My interest was caught by the inclusion of two anthropologists in the film, Stephen Lekson and David Stuart. With the popularity of Jared Diamond’s book Collapse, many people are now familiar with the idea of previous complex societies, such as the Maya and the Anasazi, “collapsing” from overshooting their environmental capacities in some way. The parallels with our current situation are almost too obvious to need drawing out, but the Anasazi situation is pointed up in an interesting and compelling fashion (and no, the Anasazi didn’t “disappear”, they moved south to become the Pueblo tribes of New Mexico). The film leaves us with the question and ultimately, a call to action: is our society going to be the exception to that rule?

Well worth a watch, even for those of you who might be peak-oiled out at the movies, and a good overview of the larger issues for an audience who hasn’t already been exposed to the usual canon.

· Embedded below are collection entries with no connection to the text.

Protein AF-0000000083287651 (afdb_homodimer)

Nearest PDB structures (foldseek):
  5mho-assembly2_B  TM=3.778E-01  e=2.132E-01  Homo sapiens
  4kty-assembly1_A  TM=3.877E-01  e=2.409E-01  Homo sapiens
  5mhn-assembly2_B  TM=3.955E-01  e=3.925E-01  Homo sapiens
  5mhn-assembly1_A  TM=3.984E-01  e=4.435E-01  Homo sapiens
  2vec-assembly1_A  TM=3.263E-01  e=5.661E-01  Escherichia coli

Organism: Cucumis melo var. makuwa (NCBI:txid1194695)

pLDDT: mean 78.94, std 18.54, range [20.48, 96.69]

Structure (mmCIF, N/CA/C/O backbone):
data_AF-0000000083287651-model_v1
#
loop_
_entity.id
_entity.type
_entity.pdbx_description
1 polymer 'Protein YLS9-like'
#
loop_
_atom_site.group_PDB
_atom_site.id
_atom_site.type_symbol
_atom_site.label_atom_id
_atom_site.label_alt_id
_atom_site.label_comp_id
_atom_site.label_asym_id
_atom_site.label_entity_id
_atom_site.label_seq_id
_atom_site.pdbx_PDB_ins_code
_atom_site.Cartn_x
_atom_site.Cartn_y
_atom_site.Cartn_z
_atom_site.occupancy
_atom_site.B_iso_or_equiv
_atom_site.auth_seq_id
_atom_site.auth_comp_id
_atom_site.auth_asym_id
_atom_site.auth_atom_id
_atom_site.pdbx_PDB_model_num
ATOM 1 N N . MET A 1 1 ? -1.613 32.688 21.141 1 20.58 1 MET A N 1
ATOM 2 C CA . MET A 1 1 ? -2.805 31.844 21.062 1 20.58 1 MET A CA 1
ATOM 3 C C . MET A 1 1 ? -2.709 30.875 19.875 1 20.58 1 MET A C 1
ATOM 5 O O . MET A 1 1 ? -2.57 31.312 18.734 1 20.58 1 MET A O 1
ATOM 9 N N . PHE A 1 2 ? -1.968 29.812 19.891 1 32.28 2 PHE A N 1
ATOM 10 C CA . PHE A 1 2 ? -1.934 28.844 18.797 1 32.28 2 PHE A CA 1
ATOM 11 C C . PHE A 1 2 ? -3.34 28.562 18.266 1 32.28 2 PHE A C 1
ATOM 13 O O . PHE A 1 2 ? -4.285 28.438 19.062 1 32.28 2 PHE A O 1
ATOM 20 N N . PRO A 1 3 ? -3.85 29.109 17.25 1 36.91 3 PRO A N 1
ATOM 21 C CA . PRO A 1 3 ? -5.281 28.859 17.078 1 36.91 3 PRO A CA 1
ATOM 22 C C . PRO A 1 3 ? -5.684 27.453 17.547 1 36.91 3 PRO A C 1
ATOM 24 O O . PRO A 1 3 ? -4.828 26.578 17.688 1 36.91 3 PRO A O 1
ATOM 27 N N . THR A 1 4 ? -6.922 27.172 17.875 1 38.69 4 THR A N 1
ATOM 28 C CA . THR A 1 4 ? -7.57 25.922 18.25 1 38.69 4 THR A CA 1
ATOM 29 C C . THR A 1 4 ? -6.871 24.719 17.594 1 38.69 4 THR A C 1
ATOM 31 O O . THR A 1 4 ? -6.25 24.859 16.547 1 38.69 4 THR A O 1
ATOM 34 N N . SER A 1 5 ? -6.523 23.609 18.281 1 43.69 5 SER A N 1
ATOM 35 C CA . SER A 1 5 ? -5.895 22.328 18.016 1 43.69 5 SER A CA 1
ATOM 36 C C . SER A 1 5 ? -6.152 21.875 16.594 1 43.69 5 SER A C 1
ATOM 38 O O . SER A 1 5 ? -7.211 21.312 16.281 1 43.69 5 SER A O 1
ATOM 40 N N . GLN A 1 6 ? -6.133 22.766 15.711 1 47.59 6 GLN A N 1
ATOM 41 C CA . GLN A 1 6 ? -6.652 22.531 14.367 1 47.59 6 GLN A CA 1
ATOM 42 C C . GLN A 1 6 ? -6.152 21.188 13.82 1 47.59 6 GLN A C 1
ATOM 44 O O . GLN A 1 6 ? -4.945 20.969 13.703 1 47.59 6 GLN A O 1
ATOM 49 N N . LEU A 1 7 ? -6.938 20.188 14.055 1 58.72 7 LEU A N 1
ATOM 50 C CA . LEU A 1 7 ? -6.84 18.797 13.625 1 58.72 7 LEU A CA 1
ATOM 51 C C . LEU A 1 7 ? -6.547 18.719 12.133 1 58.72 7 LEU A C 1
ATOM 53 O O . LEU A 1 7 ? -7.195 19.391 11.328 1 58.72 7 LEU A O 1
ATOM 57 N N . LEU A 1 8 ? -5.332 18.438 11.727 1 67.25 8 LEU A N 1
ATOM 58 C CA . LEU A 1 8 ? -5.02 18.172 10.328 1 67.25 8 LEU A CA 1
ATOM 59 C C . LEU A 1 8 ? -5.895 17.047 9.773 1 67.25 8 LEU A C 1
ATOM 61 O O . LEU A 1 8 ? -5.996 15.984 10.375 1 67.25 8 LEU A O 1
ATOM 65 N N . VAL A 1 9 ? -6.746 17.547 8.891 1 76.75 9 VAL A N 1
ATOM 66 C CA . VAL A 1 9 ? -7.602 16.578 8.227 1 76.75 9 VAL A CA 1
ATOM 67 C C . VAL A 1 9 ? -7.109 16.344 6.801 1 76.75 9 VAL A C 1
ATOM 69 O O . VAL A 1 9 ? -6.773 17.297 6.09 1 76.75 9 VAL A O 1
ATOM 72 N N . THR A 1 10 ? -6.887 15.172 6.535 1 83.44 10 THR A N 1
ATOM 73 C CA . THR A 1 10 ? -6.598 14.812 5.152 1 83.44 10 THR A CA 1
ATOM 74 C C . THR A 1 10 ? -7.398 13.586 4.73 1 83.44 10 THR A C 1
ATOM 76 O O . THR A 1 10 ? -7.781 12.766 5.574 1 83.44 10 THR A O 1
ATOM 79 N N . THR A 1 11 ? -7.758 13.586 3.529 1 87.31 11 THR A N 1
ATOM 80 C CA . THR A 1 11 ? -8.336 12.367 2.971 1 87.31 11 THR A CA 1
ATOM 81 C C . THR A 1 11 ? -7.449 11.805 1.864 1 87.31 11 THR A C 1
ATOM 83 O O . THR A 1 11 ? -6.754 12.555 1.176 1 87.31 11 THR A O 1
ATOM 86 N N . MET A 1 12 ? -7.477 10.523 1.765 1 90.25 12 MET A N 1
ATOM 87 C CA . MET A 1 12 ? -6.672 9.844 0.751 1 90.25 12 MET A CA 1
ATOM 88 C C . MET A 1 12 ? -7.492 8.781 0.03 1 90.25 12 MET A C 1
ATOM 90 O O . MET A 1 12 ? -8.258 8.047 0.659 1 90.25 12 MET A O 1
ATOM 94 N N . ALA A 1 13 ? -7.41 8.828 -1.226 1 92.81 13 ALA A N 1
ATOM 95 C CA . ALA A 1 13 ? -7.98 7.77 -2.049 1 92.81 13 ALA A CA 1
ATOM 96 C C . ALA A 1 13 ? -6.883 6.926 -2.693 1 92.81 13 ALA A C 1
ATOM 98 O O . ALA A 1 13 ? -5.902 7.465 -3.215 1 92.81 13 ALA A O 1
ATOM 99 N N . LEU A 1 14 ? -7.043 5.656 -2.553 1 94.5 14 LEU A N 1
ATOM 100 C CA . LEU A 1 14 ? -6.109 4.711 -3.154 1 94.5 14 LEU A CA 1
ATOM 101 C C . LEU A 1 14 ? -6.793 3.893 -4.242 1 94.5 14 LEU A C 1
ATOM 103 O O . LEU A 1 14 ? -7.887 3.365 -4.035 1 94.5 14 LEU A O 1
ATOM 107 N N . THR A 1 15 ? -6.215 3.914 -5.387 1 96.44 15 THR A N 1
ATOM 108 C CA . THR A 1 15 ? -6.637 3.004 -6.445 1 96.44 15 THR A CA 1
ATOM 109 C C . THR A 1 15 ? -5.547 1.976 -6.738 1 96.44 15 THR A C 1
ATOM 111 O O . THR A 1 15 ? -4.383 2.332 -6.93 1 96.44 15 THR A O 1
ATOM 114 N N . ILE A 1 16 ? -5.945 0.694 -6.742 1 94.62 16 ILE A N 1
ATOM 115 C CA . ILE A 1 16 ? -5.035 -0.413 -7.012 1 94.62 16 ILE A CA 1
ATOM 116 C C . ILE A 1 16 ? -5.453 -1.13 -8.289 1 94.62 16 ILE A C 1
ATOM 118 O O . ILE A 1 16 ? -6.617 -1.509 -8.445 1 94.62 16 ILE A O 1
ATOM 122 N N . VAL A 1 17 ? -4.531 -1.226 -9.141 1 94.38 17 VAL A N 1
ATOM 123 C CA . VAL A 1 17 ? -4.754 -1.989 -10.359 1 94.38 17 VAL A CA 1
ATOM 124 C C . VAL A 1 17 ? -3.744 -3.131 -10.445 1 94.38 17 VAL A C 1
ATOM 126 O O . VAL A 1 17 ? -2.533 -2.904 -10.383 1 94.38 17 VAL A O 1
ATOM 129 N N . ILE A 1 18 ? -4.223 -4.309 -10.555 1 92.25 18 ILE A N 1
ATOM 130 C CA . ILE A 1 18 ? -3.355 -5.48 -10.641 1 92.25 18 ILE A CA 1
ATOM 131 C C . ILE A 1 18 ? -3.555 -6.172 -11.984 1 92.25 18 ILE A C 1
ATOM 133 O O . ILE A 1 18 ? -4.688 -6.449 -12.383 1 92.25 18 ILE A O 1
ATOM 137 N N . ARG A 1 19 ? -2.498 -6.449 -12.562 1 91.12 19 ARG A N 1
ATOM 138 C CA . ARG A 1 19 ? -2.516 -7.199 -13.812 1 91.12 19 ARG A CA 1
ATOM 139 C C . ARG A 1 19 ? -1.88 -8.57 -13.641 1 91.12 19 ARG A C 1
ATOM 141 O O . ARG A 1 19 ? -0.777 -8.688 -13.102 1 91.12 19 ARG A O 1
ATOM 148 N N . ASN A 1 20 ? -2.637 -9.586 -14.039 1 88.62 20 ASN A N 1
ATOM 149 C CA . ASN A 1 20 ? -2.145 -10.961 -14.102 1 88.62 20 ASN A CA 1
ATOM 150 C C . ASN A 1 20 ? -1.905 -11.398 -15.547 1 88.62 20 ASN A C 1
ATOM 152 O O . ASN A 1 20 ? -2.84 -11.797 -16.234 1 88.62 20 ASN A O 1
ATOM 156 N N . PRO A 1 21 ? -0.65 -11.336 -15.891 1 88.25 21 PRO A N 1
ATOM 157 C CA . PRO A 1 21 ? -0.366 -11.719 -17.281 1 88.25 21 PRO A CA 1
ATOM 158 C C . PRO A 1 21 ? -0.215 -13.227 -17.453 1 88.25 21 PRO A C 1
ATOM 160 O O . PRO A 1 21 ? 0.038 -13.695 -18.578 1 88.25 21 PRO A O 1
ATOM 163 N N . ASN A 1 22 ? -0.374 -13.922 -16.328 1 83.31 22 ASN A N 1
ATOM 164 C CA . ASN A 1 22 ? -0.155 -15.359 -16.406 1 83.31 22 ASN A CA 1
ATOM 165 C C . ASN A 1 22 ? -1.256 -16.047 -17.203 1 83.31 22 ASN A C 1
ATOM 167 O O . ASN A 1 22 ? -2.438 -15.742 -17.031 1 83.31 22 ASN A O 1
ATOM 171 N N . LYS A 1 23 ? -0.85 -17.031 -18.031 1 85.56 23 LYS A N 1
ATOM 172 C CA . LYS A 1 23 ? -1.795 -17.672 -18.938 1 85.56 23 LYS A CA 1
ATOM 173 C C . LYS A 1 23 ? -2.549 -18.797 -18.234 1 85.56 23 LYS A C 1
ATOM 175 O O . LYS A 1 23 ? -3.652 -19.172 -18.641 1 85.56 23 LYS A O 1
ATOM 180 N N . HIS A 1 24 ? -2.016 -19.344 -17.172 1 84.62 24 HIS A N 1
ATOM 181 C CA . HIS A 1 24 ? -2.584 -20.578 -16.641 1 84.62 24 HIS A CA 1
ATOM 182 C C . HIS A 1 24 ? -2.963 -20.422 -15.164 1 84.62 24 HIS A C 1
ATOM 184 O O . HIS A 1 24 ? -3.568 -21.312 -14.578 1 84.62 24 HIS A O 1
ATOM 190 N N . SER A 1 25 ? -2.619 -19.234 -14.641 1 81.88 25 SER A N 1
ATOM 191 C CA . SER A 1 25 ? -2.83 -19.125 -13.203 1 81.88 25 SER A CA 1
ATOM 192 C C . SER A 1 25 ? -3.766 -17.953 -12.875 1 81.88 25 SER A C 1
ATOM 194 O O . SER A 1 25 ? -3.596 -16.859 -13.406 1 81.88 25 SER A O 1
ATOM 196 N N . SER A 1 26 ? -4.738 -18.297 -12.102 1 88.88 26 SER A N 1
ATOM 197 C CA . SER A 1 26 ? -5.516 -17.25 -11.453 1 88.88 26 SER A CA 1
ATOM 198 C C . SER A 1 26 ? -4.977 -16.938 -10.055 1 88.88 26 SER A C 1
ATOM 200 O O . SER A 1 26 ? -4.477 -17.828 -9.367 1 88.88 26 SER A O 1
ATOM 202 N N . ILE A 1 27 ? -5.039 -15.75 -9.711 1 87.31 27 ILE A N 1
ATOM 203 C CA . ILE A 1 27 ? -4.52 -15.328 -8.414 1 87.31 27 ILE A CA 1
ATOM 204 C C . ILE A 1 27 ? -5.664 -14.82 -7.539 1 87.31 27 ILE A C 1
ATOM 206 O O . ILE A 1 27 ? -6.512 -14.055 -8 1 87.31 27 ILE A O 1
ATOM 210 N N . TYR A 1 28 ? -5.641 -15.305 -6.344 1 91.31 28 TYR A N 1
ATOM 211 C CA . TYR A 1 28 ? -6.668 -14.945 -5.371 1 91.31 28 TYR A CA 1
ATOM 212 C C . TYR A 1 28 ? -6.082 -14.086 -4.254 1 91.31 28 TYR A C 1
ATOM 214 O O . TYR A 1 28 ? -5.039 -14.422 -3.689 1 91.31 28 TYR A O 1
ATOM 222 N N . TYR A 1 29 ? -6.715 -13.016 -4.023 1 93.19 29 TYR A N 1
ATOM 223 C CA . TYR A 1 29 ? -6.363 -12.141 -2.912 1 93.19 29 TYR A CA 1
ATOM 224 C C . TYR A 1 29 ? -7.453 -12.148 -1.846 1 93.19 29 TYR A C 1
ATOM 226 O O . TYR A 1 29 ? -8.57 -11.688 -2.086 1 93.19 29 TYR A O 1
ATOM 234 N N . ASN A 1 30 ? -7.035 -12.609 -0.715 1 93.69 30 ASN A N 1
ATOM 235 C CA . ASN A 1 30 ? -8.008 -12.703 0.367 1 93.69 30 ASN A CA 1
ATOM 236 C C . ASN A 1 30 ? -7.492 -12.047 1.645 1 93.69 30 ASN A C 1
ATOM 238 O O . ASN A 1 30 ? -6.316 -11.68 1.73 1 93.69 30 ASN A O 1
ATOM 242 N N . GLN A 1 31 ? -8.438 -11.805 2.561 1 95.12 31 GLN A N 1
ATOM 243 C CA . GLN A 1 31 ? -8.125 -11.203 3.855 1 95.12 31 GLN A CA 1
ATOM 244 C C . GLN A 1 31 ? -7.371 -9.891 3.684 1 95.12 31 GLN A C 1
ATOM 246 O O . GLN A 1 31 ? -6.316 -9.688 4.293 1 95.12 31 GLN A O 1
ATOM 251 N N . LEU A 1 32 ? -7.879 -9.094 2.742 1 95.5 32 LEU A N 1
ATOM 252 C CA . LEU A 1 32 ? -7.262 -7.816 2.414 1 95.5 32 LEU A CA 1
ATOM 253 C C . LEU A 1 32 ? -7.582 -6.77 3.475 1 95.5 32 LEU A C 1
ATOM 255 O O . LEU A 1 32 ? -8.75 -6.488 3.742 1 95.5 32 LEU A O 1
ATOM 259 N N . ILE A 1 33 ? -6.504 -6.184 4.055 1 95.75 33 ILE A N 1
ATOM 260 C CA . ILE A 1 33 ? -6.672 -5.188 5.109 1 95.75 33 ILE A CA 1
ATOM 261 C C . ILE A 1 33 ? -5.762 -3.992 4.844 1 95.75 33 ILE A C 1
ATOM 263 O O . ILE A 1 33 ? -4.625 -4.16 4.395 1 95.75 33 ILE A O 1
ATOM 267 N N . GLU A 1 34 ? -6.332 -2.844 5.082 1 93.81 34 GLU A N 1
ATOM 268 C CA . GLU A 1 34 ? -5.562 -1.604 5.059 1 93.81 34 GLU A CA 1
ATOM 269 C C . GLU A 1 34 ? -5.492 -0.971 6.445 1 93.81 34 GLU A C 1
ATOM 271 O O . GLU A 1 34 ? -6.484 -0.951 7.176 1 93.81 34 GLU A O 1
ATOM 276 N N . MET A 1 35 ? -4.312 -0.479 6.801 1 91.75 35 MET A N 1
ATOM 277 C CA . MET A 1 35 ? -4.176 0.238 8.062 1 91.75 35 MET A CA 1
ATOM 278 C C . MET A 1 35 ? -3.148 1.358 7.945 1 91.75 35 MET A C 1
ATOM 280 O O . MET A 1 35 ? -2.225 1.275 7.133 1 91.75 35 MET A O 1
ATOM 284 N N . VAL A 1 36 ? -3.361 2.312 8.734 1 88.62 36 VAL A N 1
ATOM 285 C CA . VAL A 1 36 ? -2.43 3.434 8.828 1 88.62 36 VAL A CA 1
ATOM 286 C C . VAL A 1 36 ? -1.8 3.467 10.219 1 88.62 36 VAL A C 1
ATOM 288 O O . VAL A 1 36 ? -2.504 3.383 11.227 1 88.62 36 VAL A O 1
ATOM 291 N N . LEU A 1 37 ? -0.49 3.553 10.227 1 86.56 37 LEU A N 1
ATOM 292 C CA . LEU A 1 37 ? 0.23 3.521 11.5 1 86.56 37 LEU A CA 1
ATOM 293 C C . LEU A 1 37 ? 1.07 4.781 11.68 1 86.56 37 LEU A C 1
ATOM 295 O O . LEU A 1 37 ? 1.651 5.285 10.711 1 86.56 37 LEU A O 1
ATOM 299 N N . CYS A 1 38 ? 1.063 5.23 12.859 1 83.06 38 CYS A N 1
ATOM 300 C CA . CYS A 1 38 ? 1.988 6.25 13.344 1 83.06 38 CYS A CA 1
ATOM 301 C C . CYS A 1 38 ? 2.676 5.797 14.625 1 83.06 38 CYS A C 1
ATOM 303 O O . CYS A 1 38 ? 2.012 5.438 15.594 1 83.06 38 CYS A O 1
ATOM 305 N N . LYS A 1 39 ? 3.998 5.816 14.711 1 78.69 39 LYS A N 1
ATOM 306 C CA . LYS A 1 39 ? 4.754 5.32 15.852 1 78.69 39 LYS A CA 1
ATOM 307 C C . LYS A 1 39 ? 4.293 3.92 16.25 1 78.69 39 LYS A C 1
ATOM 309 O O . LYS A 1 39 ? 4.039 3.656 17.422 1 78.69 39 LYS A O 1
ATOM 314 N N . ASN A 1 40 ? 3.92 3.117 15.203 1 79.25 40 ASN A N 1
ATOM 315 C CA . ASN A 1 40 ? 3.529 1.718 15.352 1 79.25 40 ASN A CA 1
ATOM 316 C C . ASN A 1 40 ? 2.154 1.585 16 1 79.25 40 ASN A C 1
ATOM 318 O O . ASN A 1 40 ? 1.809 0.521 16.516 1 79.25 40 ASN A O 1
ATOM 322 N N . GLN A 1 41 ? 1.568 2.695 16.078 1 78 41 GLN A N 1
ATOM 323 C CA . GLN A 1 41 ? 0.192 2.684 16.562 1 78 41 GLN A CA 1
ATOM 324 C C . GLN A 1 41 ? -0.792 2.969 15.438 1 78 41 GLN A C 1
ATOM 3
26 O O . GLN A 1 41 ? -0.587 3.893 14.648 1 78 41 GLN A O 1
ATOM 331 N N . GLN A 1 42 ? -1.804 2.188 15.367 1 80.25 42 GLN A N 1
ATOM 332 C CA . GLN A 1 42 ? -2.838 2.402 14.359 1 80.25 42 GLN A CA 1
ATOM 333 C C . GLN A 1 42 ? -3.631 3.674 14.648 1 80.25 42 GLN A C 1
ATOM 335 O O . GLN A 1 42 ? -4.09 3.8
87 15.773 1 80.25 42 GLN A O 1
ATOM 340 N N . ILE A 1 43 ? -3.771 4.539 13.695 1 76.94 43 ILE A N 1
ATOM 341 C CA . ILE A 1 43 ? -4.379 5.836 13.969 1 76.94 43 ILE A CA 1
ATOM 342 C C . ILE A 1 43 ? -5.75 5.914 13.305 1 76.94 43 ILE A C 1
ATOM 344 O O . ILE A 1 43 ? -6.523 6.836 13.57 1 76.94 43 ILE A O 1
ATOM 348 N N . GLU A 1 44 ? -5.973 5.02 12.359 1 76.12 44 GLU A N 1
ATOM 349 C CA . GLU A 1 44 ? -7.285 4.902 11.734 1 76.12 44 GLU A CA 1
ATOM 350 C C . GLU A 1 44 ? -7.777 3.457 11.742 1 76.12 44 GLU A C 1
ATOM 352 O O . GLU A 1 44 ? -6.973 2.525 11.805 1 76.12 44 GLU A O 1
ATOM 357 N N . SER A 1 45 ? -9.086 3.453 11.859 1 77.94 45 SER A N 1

Editorial Notes: UPDATE (Jan 29) EB contributor Russ writes: It sounds like this (and other similar) documentary does a good job at doing what it set out to do. But I wonder ... I gather that the target audience is intelligent, reasonable, educated people who aren't aware of these issues. That's good, but 1. how do you reach them to have them watch the movie in the first place? Is the idea that copies would be distributed to Peak Oil cadres who would then organize community meetings, advertising in the local paper and such, where the movie would be screened? It seems like to begin with there's a lot of work to be done to organize these networks, train activists and so on. I guess for now it's all for self-starters who already have resources. 2. How large is that target audience? Not very large, unfortunately. So I guess we need multiple tracks of activism, varying levels of rational education, more standard political expression, on to narrative and "poetry" and out-and-out demagoguery. To paraphrase Arendt, education and legend are for the best, ideology for the average, and conspiracy theories are for the worst. Unfortunately, I think all of these will be necessary to effect any real change.